Early front projection screens were horrible. The washed out visuals, clumsy pulldown screens, air tube audio, and limited content left a lot to be desired. The 1990's-era AVOD systems were a major improvement by comparison. These days it's the excessive advertising and forced freezing during every public address that annoys me.


----------



## BCL (Feb 5, 2022)

Devil's Advocate said:


> Early front projection screens were horrible. The washed out visuals, clumsy pulldown screens, air tube audio, and limited content left a lot to be desired. The 1990's-era AVOD systems were a major improvement by comparison. These days it's the excessive advertising and forced freezing during every public address that annoys me.


I remember back in the late 80s and early 90s (before high def) I heard some AV shop employee claiming that a fancy front projector with a line doubler was as close to movie theater quality as possible. But now I've got just a basic 55" LCD and there is no way anything from the 90s that cost $25K to set up comes even close to the picture quality.

I do remember my first flight in a 747-400, and I believe that was a combination of front projection and CRTs popping down from the ceiling. I found a photo from Boeing of a typical armrest display from a 747-400. Obviously in first or business the additional legroom makes it difficult to see what's on a seatback display. There were a bunch of different ways to do this. I believe a lot of bulkhead seats also have displays and trays popping out of the armrest area, where they're stowed away under a hatch or lid.
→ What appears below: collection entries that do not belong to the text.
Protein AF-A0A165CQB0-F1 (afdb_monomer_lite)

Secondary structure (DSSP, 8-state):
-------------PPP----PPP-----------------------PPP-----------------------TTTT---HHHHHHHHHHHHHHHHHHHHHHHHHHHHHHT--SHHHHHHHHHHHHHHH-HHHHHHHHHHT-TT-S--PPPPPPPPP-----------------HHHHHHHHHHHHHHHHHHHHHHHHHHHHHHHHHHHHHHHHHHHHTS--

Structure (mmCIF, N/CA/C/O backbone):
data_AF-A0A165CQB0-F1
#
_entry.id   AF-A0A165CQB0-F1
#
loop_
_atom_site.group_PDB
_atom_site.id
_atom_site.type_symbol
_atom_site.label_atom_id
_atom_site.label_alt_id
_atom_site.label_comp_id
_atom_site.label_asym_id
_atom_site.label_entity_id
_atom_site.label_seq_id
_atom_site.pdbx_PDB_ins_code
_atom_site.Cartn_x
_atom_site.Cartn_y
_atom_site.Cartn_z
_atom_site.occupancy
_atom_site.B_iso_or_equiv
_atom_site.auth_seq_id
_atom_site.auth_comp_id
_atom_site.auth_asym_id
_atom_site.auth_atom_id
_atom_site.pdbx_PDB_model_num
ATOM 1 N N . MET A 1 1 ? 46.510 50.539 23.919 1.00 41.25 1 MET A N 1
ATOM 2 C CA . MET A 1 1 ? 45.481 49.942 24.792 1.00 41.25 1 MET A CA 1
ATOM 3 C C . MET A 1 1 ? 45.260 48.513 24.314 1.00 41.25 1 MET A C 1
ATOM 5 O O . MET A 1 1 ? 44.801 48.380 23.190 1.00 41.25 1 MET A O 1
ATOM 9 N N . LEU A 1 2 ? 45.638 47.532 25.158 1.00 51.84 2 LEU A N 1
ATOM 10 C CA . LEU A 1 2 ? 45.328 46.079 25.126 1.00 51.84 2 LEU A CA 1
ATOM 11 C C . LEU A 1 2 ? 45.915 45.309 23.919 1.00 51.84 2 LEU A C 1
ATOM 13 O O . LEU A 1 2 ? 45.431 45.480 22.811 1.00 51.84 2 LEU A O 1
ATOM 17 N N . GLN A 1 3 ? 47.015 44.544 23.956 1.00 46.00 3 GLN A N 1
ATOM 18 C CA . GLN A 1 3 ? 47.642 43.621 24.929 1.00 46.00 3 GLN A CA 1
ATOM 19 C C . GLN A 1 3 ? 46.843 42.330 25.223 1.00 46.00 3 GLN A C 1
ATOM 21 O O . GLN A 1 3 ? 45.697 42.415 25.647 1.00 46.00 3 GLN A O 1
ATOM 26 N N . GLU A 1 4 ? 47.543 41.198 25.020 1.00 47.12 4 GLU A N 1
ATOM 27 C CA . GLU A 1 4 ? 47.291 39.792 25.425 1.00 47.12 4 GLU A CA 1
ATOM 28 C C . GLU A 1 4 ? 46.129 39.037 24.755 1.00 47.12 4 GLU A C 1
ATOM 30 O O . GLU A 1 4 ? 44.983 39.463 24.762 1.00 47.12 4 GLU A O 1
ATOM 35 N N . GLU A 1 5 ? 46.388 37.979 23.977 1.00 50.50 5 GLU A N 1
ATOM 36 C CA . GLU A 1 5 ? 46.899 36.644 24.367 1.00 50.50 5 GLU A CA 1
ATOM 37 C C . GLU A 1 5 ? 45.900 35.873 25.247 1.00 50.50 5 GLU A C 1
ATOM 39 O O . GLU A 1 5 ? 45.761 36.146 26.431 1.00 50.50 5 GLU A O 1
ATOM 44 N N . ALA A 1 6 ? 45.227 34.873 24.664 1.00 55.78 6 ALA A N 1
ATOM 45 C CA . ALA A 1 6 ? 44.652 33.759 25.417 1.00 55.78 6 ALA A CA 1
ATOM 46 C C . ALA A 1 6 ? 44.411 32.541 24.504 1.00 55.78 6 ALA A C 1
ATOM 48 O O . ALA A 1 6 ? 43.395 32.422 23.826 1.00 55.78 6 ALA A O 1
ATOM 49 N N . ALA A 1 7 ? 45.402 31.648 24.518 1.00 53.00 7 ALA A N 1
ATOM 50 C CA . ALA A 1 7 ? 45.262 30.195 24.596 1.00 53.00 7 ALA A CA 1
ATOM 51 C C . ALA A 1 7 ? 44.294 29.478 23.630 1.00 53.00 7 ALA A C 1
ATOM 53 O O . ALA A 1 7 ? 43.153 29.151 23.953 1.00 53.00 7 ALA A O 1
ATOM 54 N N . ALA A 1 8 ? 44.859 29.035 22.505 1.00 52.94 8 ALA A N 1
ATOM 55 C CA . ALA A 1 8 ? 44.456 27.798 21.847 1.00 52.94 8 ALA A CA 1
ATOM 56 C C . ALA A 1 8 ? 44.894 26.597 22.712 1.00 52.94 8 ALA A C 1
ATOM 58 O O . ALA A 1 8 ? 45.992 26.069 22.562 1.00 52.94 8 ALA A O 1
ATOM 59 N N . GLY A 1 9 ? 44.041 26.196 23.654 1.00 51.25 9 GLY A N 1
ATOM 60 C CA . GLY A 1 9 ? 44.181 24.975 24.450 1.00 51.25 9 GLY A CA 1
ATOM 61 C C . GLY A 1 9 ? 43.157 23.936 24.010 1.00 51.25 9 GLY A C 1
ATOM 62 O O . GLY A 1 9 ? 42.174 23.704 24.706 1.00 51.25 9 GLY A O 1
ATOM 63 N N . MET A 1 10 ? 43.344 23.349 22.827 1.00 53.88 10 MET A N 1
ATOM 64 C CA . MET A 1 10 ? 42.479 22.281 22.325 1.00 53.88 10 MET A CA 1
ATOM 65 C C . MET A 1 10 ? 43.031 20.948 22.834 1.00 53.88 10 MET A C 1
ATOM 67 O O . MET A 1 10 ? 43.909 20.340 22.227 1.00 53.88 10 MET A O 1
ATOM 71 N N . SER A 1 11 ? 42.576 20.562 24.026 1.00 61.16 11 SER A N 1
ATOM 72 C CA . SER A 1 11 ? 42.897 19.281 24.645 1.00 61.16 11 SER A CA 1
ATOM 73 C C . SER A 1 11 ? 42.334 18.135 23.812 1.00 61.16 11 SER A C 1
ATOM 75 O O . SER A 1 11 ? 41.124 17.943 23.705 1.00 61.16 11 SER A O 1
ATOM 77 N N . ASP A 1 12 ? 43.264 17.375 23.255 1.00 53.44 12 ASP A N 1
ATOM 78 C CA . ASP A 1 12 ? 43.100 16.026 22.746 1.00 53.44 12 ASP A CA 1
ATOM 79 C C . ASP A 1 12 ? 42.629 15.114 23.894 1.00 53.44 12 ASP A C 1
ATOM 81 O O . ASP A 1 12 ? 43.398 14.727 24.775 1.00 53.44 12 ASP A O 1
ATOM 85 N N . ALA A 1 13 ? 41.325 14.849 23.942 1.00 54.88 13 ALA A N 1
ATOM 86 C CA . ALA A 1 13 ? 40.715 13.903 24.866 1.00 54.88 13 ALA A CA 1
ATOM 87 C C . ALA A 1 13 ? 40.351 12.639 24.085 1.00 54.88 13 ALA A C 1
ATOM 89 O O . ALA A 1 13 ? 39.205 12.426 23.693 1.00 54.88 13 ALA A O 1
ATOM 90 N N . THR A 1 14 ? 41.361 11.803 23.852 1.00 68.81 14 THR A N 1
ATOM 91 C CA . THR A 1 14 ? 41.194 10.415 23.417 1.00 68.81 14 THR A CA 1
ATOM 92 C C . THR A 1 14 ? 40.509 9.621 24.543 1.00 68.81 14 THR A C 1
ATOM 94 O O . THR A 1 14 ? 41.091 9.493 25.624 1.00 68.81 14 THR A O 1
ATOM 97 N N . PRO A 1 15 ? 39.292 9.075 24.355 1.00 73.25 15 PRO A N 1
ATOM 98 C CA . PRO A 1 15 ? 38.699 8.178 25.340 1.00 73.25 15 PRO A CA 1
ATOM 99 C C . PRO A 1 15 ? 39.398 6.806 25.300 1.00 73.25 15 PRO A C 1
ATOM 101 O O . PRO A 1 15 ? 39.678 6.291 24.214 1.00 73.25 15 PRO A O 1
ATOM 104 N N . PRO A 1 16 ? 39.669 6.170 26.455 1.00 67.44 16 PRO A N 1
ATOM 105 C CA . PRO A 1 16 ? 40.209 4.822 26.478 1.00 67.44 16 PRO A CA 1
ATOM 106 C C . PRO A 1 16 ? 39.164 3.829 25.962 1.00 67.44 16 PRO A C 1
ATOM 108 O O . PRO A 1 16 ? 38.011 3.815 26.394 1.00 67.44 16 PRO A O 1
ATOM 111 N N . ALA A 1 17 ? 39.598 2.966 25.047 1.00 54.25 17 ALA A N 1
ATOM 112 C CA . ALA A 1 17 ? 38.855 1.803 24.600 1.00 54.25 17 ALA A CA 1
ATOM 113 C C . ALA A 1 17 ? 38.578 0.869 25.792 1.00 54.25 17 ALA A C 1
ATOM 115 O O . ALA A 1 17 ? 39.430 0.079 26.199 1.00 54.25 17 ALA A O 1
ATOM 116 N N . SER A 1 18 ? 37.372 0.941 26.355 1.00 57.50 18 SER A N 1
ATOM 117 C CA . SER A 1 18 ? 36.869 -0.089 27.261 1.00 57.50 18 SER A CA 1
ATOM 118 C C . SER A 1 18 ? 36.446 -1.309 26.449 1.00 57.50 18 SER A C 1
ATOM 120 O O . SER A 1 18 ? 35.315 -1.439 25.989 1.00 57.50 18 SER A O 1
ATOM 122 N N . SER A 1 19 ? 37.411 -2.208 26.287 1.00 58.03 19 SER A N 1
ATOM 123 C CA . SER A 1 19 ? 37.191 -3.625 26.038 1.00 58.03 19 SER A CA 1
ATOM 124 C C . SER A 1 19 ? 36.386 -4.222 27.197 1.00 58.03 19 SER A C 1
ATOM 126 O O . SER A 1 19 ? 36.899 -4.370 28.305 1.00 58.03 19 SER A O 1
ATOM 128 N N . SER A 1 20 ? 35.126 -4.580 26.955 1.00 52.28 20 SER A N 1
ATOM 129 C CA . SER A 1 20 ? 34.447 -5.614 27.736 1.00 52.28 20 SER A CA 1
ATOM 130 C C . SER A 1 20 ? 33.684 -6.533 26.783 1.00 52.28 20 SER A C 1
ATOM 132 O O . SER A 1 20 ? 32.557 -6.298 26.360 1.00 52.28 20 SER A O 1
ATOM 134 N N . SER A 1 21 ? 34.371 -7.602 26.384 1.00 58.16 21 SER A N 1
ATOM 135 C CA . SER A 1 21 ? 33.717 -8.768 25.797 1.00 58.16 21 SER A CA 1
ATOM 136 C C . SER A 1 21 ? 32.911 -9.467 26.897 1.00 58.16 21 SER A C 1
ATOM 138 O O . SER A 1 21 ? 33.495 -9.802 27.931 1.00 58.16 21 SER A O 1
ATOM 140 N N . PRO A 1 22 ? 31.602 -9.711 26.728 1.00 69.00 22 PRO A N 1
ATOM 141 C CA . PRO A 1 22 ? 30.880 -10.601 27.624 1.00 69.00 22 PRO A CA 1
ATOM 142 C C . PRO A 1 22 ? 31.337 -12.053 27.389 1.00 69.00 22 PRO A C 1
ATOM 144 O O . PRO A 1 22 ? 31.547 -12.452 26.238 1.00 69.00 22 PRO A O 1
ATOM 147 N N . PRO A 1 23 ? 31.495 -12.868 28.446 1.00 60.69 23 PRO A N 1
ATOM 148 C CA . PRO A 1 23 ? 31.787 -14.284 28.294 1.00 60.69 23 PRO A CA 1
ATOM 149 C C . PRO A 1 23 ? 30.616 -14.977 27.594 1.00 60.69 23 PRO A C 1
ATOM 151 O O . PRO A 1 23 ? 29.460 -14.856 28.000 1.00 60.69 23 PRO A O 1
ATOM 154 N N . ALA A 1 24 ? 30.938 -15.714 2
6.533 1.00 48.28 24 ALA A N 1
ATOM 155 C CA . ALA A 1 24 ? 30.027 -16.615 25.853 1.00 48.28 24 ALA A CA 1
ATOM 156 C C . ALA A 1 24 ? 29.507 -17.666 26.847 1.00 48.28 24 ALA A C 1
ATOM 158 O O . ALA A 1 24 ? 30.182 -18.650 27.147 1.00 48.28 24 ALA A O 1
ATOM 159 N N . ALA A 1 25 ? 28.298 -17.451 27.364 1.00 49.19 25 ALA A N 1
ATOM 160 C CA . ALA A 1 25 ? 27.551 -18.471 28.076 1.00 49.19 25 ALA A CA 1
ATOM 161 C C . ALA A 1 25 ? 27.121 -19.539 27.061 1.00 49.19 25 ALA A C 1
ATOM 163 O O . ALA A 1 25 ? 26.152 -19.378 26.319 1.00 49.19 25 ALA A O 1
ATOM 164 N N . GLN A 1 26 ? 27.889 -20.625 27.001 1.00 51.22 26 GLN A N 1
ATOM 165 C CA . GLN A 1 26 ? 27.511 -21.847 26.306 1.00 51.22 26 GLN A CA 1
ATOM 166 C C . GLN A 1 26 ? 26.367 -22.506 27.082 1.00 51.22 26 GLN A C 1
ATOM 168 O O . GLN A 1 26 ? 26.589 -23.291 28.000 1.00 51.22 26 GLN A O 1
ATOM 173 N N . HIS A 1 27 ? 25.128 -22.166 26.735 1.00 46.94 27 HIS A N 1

But I still don't like a screen in the back of a seat. Personal devices are just better for that.


----------



## MARC Rider (Feb 5, 2022)

BCL said:


> Seatback displays are horrible, especially if the seat leans back. I know some can tilt a little, but it's not great. I always preferred the ones that came out of the armrest. These are often found in bulkhead or exit row seats. Sometimes in business or first.
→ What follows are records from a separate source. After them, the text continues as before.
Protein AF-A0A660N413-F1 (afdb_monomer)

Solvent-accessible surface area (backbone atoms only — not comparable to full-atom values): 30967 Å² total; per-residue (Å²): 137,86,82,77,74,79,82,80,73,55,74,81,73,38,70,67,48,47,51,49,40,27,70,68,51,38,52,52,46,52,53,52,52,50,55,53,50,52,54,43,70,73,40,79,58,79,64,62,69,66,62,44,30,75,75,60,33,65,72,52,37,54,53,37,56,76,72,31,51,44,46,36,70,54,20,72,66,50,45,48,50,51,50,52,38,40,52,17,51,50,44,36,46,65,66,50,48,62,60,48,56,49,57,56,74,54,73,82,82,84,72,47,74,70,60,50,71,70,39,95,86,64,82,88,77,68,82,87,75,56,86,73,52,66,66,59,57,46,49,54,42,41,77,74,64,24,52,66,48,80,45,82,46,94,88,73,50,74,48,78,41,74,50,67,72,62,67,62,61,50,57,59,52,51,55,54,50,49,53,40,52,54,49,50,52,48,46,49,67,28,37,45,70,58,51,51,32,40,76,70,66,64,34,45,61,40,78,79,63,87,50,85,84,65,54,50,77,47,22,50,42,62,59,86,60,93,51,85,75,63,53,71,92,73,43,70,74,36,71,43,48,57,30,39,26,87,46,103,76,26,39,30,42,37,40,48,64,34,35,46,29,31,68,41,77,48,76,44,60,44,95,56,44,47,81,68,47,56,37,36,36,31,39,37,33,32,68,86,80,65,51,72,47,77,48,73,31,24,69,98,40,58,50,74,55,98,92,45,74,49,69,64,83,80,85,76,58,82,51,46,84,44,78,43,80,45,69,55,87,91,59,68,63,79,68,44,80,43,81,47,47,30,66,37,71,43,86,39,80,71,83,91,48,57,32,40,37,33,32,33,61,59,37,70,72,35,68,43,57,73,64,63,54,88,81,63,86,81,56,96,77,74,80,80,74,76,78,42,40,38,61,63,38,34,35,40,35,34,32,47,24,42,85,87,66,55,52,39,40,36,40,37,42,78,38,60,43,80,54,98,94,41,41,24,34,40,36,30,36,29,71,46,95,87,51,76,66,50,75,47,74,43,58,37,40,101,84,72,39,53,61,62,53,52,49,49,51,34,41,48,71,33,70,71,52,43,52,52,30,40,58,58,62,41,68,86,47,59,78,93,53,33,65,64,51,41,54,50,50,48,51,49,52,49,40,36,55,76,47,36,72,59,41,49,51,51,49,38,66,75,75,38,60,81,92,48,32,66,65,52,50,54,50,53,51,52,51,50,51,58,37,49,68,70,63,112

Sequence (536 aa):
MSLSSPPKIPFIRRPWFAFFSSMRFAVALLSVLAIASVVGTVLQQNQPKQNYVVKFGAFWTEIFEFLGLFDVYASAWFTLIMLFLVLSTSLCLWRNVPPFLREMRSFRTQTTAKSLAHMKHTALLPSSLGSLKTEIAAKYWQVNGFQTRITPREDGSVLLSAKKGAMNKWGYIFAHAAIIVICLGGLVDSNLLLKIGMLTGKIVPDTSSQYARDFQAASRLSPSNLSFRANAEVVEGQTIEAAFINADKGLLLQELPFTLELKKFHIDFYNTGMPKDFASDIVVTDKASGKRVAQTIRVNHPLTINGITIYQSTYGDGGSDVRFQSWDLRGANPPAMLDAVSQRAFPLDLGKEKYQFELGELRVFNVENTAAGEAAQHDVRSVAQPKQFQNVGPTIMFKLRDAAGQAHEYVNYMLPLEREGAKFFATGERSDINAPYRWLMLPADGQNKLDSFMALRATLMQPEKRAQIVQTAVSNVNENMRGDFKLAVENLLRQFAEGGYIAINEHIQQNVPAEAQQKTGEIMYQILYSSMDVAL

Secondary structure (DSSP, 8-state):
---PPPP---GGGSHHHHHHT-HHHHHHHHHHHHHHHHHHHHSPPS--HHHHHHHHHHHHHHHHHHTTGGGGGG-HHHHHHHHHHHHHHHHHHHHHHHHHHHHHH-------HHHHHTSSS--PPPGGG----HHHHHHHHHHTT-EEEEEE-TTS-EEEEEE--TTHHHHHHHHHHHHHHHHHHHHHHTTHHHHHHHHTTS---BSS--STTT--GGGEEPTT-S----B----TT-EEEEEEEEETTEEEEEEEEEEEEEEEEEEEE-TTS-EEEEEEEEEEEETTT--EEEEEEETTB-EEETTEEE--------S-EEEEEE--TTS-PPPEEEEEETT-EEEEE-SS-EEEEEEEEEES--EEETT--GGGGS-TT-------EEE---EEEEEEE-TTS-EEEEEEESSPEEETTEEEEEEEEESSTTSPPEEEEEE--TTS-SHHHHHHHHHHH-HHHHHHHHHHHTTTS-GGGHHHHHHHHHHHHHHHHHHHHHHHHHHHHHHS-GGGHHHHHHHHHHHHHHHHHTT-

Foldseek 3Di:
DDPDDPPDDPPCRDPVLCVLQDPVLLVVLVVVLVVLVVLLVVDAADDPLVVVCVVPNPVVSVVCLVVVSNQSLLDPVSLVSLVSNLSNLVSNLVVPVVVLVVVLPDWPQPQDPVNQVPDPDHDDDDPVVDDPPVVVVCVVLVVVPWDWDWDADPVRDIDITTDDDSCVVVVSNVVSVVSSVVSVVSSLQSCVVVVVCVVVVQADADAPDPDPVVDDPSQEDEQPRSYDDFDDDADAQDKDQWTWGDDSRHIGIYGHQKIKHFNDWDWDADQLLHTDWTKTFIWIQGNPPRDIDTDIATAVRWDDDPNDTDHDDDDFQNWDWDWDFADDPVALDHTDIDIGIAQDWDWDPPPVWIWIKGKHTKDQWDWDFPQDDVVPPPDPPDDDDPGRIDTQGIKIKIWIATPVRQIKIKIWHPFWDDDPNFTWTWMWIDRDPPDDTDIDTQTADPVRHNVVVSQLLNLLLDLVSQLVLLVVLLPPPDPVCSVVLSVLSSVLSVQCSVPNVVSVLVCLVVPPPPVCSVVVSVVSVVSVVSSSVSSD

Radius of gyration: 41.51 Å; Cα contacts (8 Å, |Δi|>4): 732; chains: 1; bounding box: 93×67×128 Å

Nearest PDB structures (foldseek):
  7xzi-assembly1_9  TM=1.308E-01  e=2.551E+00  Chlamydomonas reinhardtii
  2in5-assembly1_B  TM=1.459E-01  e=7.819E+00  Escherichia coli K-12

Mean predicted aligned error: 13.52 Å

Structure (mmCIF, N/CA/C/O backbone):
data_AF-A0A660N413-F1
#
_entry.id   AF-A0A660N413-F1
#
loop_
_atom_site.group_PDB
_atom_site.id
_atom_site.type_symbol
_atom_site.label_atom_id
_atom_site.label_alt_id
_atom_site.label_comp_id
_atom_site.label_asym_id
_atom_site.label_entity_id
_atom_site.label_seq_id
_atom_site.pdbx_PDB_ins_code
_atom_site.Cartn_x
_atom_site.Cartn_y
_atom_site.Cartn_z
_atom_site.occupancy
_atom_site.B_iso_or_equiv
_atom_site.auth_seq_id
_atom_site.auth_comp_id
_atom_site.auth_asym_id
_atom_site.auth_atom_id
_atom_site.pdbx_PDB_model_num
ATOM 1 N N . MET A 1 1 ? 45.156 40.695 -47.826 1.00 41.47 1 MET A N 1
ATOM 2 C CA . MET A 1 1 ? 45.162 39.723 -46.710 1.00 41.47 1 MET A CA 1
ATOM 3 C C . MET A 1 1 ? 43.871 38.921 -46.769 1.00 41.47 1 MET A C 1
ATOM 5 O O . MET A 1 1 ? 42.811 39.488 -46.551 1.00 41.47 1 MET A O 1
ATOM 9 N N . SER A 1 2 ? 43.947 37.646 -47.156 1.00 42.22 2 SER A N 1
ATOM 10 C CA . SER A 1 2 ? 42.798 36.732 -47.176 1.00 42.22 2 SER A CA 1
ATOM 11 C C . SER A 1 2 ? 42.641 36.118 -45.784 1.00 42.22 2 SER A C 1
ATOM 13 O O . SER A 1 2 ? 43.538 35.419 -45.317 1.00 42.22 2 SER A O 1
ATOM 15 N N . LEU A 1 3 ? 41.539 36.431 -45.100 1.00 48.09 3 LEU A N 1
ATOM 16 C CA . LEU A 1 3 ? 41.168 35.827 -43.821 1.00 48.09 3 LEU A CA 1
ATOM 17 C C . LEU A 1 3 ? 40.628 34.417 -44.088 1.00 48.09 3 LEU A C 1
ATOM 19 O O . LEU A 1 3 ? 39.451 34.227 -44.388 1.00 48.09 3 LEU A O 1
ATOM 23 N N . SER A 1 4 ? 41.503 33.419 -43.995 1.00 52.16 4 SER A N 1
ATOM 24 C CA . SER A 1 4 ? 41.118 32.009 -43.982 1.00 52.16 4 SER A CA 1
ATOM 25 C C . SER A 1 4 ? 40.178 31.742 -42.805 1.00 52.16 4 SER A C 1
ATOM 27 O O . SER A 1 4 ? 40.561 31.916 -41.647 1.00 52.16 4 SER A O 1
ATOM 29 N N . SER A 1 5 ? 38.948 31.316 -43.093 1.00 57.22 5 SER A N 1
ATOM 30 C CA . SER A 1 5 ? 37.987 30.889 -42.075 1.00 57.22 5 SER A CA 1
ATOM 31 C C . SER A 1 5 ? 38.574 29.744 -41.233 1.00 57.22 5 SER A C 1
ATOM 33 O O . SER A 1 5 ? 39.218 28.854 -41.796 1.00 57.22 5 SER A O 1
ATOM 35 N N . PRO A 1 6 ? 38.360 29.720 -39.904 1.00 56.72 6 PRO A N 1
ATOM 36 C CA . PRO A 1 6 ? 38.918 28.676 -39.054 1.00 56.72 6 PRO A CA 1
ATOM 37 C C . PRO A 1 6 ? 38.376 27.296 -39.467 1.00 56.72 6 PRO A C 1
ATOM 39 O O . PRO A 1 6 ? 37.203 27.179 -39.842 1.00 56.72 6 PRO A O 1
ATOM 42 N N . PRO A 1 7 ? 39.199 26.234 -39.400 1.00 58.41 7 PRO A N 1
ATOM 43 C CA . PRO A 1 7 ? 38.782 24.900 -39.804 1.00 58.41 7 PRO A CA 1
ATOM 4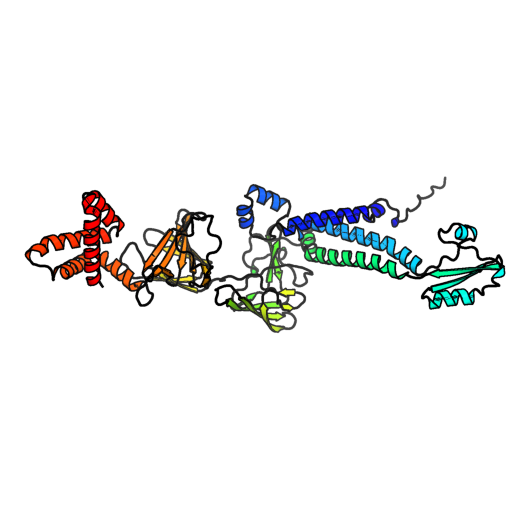4 C C . PRO A 1 7 ? 37.593 24.447 -38.949 1.00 58.41 7 PRO A C 1
ATOM 46 O O . PRO A 1 7 ? 37.676 24.384 -37.721 1.00 58.41 7 PRO A O 1
ATOM 49 N N . LYS A 1 8 ? 36.467 24.121 -39.598 1.00 61.66 8 LYS A N 1
ATOM 50 C CA . LYS A 1 8 ? 35.284 23.565 -38.930 1.00 61.66 8 LYS A CA 1
ATOM 51 C C . LYS A 1 8 ? 35.664 22.220 -38.308 1.00 61.66 8 LYS A C 1
ATOM 53 O O . LYS A 1 8 ? 35.733 21.206 -38.999 1.00 61.66 8 LYS A O 1
ATOM 58 N N . ILE A 1 9 ? 35.915 22.207 -36.998 1.00 63.19 9 ILE A N 1
ATOM 59 C CA . ILE A 1 9 ? 36.153 20.971 -36.247 1.00 63.19 9 ILE A CA 1
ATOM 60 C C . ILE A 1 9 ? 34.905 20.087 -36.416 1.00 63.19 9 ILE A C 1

This might be a matter of personal taste. I had no problem with a seatback display on my long international flight. On shorter domestic flights, I really don't care, as I can use my device perfectly well, and mainly what I look at is the free moving map, so I can assure myself that the hell I'm enduring will be over soon enough.


----------



## adamj023 (Feb 5, 2022)

Devil's Advocate said:


> Usually it's something like jazz music but sometimes it's set to air traffic control. The last time I was on a UA flight I was unsure how to bring up CH9 anymore. I think it only works with pre-2010 UA specific hardware.
> 
> 
> Personal IFE systems include a substantial weight penalty that can push some flights into the red.
> ...



Disagree on weight penalty. The technology industry has evolved to the point you can have a very low cost, lightweight and low electrical usage system for creating a scaled down IFE system with low installation costs as well. Ad revenue would exceed these costs. In the old days there was a substantial weight penalty with extremely heavy CRT screens or projectors and large equipment needed just for having movies on board the planes. 

I still remember the days of Pan Am and TWA flying 747 classics from NY to California. Now its all much smaller Boeing or Airbus jets with a lot newer and personalized IFE systems. Some carriers seem to be doing Wifi only like Spirit and American Airlines on some of their planes and routes but the reason is not due to weight penalties. It likely has to do with getting the jets into service more quickly and perhaps dissatisfaction by consumers with having the seatback IFE onboard.


----------



## Devil's Advocate (Feb 5, 2022)

BCL said:


> I remember back in the late 80s and early 90s (before high def) I heard some AV shop employee claiming that a fancy front projector with a line doubler was as close to movie theater quality as possible.


I believe this was correct back in the analog home movie era, but it required precisely calibrated hardware, a special projector and screen, a carefully mastered Laserdisc, and a very dark environment.



adamj023 said:


> Disagree on weight penalty. The technology industry has evolved to the point you can have a very low cost, lightweight and low electrical usage system for creating a scaled down IFE system with low installation costs as well. Ad revenue would exceed these costs. In the old days there was a substantial weight penalty with extremely heavy CRT screens or projectors and large equipment needed just for having movies on board the planes.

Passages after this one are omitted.